The FOR XML RAW Mode

As its name suggests, the FOR XML RAW mode is the least rich mode in terms of features and options. When designed using this mode, the query returns an XML fragment that, at a first glance, might look a lot like the fragment produced by the FOR XML AUTO option. You obtain an XML fragment made of <row> nodes with as many attributes as the columns. For example, consider the following simple query:

SELECT CustomerID, ContactName FROM Customers FOR XML RAW

The output is shown here:

<row CustomerID="ALFKI" ContactName="Maria Anders" />
<row CustomerID="ANATR" ContactName="Ana Trujillo" />
...

You can’t change the name of the node, nor can you render attributes as nested nodes. So far, so good—the RAW mode is only a bit less flexible than the AUTO mode. However, the situation changes when you use joined tables.
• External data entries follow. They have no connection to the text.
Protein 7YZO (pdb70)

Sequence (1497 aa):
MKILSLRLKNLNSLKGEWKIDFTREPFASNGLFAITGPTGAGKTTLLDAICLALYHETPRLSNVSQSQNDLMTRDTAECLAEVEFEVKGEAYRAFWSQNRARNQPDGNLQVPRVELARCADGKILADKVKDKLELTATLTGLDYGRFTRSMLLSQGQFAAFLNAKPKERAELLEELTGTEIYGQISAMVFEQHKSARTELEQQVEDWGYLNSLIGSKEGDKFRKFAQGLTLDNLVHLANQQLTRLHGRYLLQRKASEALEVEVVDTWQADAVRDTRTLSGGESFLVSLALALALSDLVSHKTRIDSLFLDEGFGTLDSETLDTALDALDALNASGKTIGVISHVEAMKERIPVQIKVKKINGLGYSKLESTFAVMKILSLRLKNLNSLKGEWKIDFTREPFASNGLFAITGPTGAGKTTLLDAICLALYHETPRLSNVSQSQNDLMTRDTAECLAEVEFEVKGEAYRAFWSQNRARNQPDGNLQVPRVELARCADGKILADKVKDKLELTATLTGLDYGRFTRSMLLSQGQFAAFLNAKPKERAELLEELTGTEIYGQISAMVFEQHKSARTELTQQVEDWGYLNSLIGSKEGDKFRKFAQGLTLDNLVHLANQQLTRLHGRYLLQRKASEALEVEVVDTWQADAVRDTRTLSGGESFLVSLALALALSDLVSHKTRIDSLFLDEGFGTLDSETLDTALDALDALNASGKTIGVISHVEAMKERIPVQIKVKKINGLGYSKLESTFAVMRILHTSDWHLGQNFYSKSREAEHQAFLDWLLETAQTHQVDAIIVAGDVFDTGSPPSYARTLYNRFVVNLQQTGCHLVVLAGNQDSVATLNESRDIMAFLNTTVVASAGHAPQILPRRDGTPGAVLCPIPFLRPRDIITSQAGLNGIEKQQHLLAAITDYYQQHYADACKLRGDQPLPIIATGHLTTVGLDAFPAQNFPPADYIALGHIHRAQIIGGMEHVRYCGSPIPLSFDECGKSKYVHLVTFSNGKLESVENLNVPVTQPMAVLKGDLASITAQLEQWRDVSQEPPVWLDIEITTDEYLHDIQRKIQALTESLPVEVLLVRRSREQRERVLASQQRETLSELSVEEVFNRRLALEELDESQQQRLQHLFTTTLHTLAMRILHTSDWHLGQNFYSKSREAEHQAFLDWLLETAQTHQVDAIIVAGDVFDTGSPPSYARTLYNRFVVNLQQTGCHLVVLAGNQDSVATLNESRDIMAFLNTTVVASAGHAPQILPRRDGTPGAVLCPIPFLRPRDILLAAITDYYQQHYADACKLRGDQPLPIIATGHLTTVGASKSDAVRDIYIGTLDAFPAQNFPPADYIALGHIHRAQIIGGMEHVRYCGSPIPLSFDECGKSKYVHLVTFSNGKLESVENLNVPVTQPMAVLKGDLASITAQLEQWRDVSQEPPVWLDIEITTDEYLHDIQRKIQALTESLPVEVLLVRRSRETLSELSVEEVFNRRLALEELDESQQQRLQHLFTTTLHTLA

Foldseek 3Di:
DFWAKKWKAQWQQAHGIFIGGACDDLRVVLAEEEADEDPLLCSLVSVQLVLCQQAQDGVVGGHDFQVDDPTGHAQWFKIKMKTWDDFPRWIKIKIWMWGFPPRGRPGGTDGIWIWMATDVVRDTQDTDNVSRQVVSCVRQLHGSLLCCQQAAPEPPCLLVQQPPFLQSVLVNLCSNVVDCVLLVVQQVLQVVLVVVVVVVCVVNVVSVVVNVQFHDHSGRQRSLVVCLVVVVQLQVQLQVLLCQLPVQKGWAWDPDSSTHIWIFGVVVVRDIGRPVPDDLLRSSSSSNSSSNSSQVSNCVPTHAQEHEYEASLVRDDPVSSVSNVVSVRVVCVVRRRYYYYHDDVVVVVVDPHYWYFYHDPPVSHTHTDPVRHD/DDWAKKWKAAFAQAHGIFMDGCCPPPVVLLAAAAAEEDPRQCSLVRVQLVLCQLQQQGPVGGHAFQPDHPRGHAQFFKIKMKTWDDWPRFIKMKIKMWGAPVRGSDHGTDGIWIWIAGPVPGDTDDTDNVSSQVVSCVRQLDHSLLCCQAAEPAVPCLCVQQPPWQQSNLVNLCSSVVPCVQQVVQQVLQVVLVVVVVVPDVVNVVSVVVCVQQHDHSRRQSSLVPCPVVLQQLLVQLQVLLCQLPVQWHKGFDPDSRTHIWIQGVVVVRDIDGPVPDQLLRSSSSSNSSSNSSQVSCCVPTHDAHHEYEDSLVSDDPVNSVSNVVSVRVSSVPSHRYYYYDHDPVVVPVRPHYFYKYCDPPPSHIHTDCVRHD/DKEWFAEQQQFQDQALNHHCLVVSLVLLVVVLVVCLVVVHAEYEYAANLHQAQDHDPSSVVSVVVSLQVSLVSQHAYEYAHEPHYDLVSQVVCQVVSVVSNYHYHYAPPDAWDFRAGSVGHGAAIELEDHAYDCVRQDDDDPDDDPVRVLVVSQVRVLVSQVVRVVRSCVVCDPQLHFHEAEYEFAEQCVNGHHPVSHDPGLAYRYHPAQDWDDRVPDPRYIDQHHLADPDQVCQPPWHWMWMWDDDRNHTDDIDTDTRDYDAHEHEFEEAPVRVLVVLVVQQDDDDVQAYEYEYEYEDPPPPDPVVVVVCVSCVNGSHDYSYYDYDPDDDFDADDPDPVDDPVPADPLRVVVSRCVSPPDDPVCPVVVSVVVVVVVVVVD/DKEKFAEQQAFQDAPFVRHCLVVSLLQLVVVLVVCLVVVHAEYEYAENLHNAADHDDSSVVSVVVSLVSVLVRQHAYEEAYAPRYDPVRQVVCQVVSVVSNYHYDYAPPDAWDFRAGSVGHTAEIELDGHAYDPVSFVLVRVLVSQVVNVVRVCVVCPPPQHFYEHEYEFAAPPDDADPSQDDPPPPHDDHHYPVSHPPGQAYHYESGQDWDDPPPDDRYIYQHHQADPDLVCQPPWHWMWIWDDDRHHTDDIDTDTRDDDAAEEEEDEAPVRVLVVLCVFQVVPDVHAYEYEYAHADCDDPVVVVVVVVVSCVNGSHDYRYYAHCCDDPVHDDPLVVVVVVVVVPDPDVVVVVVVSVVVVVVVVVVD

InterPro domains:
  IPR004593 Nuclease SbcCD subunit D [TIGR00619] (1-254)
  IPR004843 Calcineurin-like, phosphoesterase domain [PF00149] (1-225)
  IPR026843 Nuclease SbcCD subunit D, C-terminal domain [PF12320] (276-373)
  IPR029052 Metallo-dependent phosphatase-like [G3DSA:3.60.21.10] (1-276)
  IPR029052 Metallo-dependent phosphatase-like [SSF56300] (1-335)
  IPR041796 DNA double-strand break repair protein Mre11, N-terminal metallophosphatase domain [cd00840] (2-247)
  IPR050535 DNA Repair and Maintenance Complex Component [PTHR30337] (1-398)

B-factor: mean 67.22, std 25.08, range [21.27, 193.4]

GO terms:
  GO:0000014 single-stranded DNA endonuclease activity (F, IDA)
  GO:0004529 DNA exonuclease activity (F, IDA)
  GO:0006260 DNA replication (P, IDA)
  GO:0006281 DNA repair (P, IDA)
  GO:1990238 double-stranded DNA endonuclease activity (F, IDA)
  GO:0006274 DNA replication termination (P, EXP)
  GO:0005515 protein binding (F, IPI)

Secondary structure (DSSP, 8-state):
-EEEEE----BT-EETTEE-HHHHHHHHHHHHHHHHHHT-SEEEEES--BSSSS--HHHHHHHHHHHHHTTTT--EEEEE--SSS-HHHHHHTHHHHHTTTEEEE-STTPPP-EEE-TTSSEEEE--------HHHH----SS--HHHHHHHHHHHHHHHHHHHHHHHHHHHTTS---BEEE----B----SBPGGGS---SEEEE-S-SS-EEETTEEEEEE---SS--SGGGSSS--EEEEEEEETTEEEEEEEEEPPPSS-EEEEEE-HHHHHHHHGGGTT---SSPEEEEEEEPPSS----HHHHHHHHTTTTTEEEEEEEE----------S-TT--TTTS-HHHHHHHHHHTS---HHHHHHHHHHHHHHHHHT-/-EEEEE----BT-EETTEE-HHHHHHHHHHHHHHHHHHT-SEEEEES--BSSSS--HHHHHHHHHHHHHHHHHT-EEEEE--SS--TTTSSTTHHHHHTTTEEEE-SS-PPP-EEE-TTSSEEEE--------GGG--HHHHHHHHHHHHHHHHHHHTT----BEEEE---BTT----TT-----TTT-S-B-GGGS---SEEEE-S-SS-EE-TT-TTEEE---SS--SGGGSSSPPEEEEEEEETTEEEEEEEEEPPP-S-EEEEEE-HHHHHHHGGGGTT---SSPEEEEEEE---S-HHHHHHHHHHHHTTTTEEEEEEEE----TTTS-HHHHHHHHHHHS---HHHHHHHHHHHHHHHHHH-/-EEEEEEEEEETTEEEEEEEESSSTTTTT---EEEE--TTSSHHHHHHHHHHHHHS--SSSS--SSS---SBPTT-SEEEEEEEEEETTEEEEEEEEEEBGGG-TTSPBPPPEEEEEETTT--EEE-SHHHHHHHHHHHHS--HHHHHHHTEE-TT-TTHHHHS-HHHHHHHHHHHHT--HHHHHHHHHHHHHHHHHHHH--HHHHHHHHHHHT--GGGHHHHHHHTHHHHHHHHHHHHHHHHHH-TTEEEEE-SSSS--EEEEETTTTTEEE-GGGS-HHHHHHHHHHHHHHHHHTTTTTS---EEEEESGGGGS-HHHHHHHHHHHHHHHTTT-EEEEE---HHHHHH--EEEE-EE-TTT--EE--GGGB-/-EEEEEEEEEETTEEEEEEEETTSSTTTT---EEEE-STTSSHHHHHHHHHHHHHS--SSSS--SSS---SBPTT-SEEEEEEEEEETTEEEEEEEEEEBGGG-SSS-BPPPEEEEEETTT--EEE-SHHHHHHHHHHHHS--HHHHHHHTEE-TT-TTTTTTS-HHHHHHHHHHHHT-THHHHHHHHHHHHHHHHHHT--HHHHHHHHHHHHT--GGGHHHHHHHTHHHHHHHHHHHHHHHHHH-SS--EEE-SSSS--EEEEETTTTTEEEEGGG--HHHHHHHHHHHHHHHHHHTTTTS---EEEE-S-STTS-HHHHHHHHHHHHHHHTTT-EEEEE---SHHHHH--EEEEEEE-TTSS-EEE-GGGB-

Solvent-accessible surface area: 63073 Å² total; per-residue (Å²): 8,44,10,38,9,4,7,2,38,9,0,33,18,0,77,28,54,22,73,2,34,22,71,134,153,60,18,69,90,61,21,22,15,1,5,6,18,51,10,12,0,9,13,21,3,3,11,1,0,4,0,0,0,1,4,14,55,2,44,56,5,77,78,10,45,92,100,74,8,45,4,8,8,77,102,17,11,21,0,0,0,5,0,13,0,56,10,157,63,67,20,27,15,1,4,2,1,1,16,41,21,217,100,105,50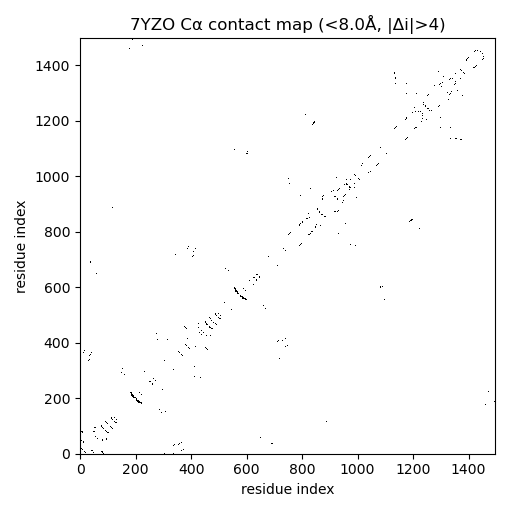,145,14,121,21,81,79,26,75,7,23,1,2,62,53,95,82,8,86,1,32,0,41,155,64,164,64,0,57,124,50,2,22,119,28,5,28,5,46,53,30,22,0,25,41,1,0,4,8,13,40,56,107,47,15,24,16,21,121,17,136,41,81,76,11,0,67,8,0,9,84,10,30,46,14,88,59,6,3,90,0,0,34,67,0,49,87,59,24,90,44,14,121,80,146,111,180,174,108,22,106,16,14,19,53,0,24,71,11,0,1,14,127,94,0,25,86,0,29,54,62,0,0,5,25,5,0,53,5,0,10,57,25,0,28,83,24,0,82,146,4,33,57,21,4,68,8,80,91,52,106,64,143,42,3,48,5,22,0,23,0,49,112,26,98,95,23,57,37,26,16,97,15,6,24,18,2,16,23,2,1,1,5,0,0,2,7,1,0,2,3,44,10,11,26,46,123,23,130,13,30,1,0,4,1,4,41,2,0,23,31,8,21,71,121,18,12,64,63,0,2,75,8,0,79,57,25,26,93,79,36,13,19,0,4,0,2,4,30,34,115,63,4,50,137,95,3,118,33,59,2,102,1,108,60,47,133,42,107,3,43,3,88,8,60,103,108,24,57,115,8,58,5,33,7,3,48,2,54,11,1,33,22,0,83,31,51,28,78,2,24,20,75,143,154,42,17,68,106,59,22,15,11,4,5,5,18,42,7,16,1,7,13,28,6,3,6,2,0,3,0,0,0,1,8,17,42,2,34,56,2,76,71,8,50,81,67,104,20,27,1,11,9,81,89,18,12,44,0,15,0,24,0,50,0,65,9,161,66,73,25,12,52,2,21,1,15,4,70,48,29,206,107,91,74,91,38,111,28,90,104,18,136,2,18,0,2,65,62,88,89,47,115,90,66,12,92,139,62,161,67,0,62,121,59,2,27,108,58,0,28,4,64,45,34,28,0,15,63,5,0,2,8,12,48,61,86,36,14,23,15,25,113,17,137,30,98,86,13,0,73,18,0,12,76,13,35,38,12,76,68,4,6,98,1,0,36,58,0,52,105,63,33,118,56,18,101,96,152,134,112,106,103,22,81,20,14,17,26,0,26,43,6,0,1,20,138,134,0,30,59,1,10,40,13,1,0,0,3,6,2,22,25,0,5,88,57,0,28,86,11,0,76,123,4,36,56,17,4,62,10,78,45,54,50,36,64,29,6,51,10,28,0,19,0,50,99,26,89,91,18,59,33,15,14,95,16,5,25,15,1,9,17,2,1,2,5,1,0,2,3,4,0,4,6,55,23,6,56,161,112,26,138,7,36,2,3,9,0,2,18,7,0,16,27,7,20,68,136,25,6,56,66,1,4,77,12,2,62,61,28,20,91,78,61,19,17,0,3,0,4,6,29,35,125,54,6,69,153,96,3,121,42,52,2,100,3,106,64,46,150,29,108,7,22,3,90,6,86,87,112,24,56,111,29,92,0,0,0,2,0,0,2,15,0,12,24,106,14,100,106,52,61,4,69,79,10,2,46,42,6,2,57,53,0,16,114,12,0,57,105,62,98,0,9,0,0,0,0,0,0,4,0,6,32,56,29,89,10,48,49,57,0,35,32,2,12,12,100,4,0,26,81,1,36,127,11,41,1,26,0,0,0,2,2,4,66,74,9,38,22,45,14,6,52,11,24,95,62,6,1,70,112,4,76,2,26,2,2,4,49,31,56,34,66,21,42,72,0,50,95,89,105,51,59,73,3,0,0,0,3,0,2,2,59,10,57,35,56,59,39,32,101,15,93,56,46,22,37,2,90,62,19,34,112,75,31,39,66,29,16,28,97,36,1,78,106,13,30,52,69,0,40,168,81,69,47,151,101,86,12,5,0,0,2,1,1,1,17,55,12,99,34,175,77,12,6,36,3,136,45,16,5,102,5,22,0,0,0,0,0,58,47,60,126,30,46,81,8,56,73,65,98,50,0,18,0,1,2,1,2,4,12,5,45,19,122,17,25,75,114,62,13,78,0,1,3,0,16,8,42,146,12,134,49,105,51,28,91,70,25,92,14,80,105,50,12,44,20,22,60,8,122,17,58,75,67,44,0,46,55,57,6,107,110,24,134,139,65,102,38,142,56,55,4,20,0,10,0,39,5,82,36,106,57,42,44,56,55,6,102,132,66,5,114,76,57,8,120,89,18,39,18,68,43,31,33,34,126,61,88,143,171,97,156,45,50,10,140,31,97,89,54,178,15,45,7,90,126,24,69,25,52,64,5,0,55,71,1,1,77,66,16,160,32,90,126,78,59,55,136,100,3,59,115,14,0,60,47,3,56,145,78,74,126,41,78,7,1,0,1,0,0,2,4,0,10,21,107,14,98,100,54,58,2,81,79,15,1,58,37,5,4,70,46,0,19,121,19,0,100,101,50,84,0,4,1,0,6,2,0,0,2,1,4,24,61,28,94,9,45,46,63,0,34,34,10,13,20,101,4,0,23,56,0,41,168,17,42,1,33,1,0,2,0,6,3,32,35,13,35,80,44,12,2,33,20,19,93,51,3,1,64,117,7,73,1,30,5,6,9,59,23,61,68,69,16,54,77,5,50,83,101,95,55,66,66,4,0,0,5,2,2,2,2,23,6,108,50,192,79,75,65,74,68,33,5,30,83,42,3,86,101,14,37,37,54,0,54,161,77,56,44,139,80,100,27,7,6,4,3,0,0,3,13,11,4,69,76,28,41,113,26,131,26,12,135,82,15,29,109,73,96,23,130,24,2,32,6,147,54,23,5,99,4,35,3,1,0,0,0,3,0,5,74,38,34,100,5,50,75,58,77,64,2,17,0,1,1,0,2,11,15,4,13,16,78,4,30,81,108,66,18,75,2,2,8,0,28,7,54,122,27,114,44,100,51,30,94,75,20,89,18,76,118,68,21,39,23,26,59,8,109,22,72,43,75,46,0,51,68,72,2,84,131,26,121,124,79,86,64,154,31,62,2,15,0,3,0,24,0,56,38,109,66,46,11,14,34,0,32,128,66,2,78,62,64,12,150,76,16,46,17,68,36,30,44,12,87,62,85,162,24,11,7,85,50,30,56,25,75,72,3,0,60,91,42,8,54,141,48,122,122,83,109,74,67,38,102,90,3,53,121,21,0,40,43,0,31,91,74,45,89

Structure (mmCIF, N/CA/C/O backbone):
data_7YZO
#
_entry.id   7YZO
#
_cell.length_a   1.00
_cell.length_b   1.00
_cell.length_c   1.00
_cell.angle_alpha   90.00
_cell.angle_beta   90.00
_cell.angle_gamma   90.00
#
_symmetry.space_group_name_H-M   'P 1'
#
loop_
_entity.id
_entity.type
_entity.pdbx_description
1 polymer 'Nuclease SbcCD subunit C'
2 polymer 'Nuclease SbcCD subunit D'
3 polymer 'DNA (31-MER)'
4 polymer 'DNA (31-MER)'
5 non-polymer "ADENOSINE-5'-DIPHOSPHATE"
6 non-polymer 'MAGNESIUM ION'
7 non-polymer 'MANGANESE (II) ION'
#
loop_
_atom_site.group_PDB
_atom_site.id
_atom_site.type_symbol
_atom_site.label_atom_id
_atom_site.label_alt_id
_atom_site.label_comp_id
_atom_site.label_asym_id
_atom_site.label_entity_id
_atom_site.label_seq_id
_atom_site.pdbx_PDB_ins_code
_atom_site.Cartn_x
_atom_site.Cartn_y
_atom_site.Cartn_z
_atom_site.occupancy
_atom_site.B_iso_or_equiv
_atom_site.auth_seq_id
_atom_site.auth_comp_id
_atom_site.auth_asym_id
_atom_site.auth_atom_id
_atom_site.pdbx_PDB_model_num
ATOM 1 N N . MET A 1 1 ? 145.505 164.193 165.990 1.00 37.46 1 MET C N 1
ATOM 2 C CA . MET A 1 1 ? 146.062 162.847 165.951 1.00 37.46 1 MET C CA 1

The schema of XML data remains intact even when you process multiple tables. The INNER JOIN statement from the previous section run in FOR XML RAW mode originates the following output:

<row CustomerID="ALFKI" ContactName="Maria Anders"
  OrderID="10643"/>
<row CustomerID="ALFKI" ContactName="Maria Anders"
  OrderID="10692"/>
<row CustomerID="ALFKI" ContactName="Maria Anders"
  OrderID="10783"/>
...

Even with the naked eye, you can see that the RAW mode produces a less optimized and more redundant output than the AUTO mode. The ELEMENTS clause is not supported in RAW mode, whereas XMLDATA and BINARY BASE64 are perfectly legitimate.

Limitations of FOR XML

The FOR XML clause is not valid in all cases in which a SELECT statement is acceptable. In general, FOR XML can be used only when the selection produces direct output going to the SQL Server client, whatever that output is. Let’s review a couple of common scenarios in which you can’t make use of the FOR XML clause. For a more complete overview, please refer to SQL Server’s Books Online.

FOR XML Can’t Be Used in Subselections

SQL Server 2000 allows you to use the output of an inner SELECT statement as a virtual table to which an outer SELECT statement can refer. The inner query can’t return XML data if you plan to use its output to perform further operations. For example, the following query is not valid:

SELECT * FROM (SELECT * FROM Employees FOR XML AUTO) AS t

Likewise, the FOR XML clause is not valid in a SELECT statement that is used to create a view. For example, the following statement is not allowed:

CREATE VIEW MyOrders AS 
    SELECT OrderId, OrderDate FROM Orders FOR XML AUTO

In contrast, you can select data from a view and return it as XML. In addition, FOR XML can’t be used with cursors.

FOR XML Can’t Be Used with Computed Columns

The current version of SQL Server does not permit GROUP BY and aggregate functions to be used with FOR XML AUTO. Aggregate functions and GROUP BY clauses can be safely used if the XML query is expressed in RAW mode, however. The following code returns the expected results:

SELECT min(unitprice) AS price, max(quantity) AS quantity 
FROM [order details] FOR XML RAW

The only caveat is that you must explicity name the computed columns using the AS keyword. The output is shown here:

<row price="2.0000" quantity="130" />

Table 8-1 mentioned a third FOR XML mode—the EXPLICIT mode. The EXPLICIT mode goes beyond the rather basic goals of both AUTO and RAW. It is designed to enable users to build a personal schema to render relational data in XML. The EXPLICIT mode is one of the ways that programmers have to create custom XML views of stored data.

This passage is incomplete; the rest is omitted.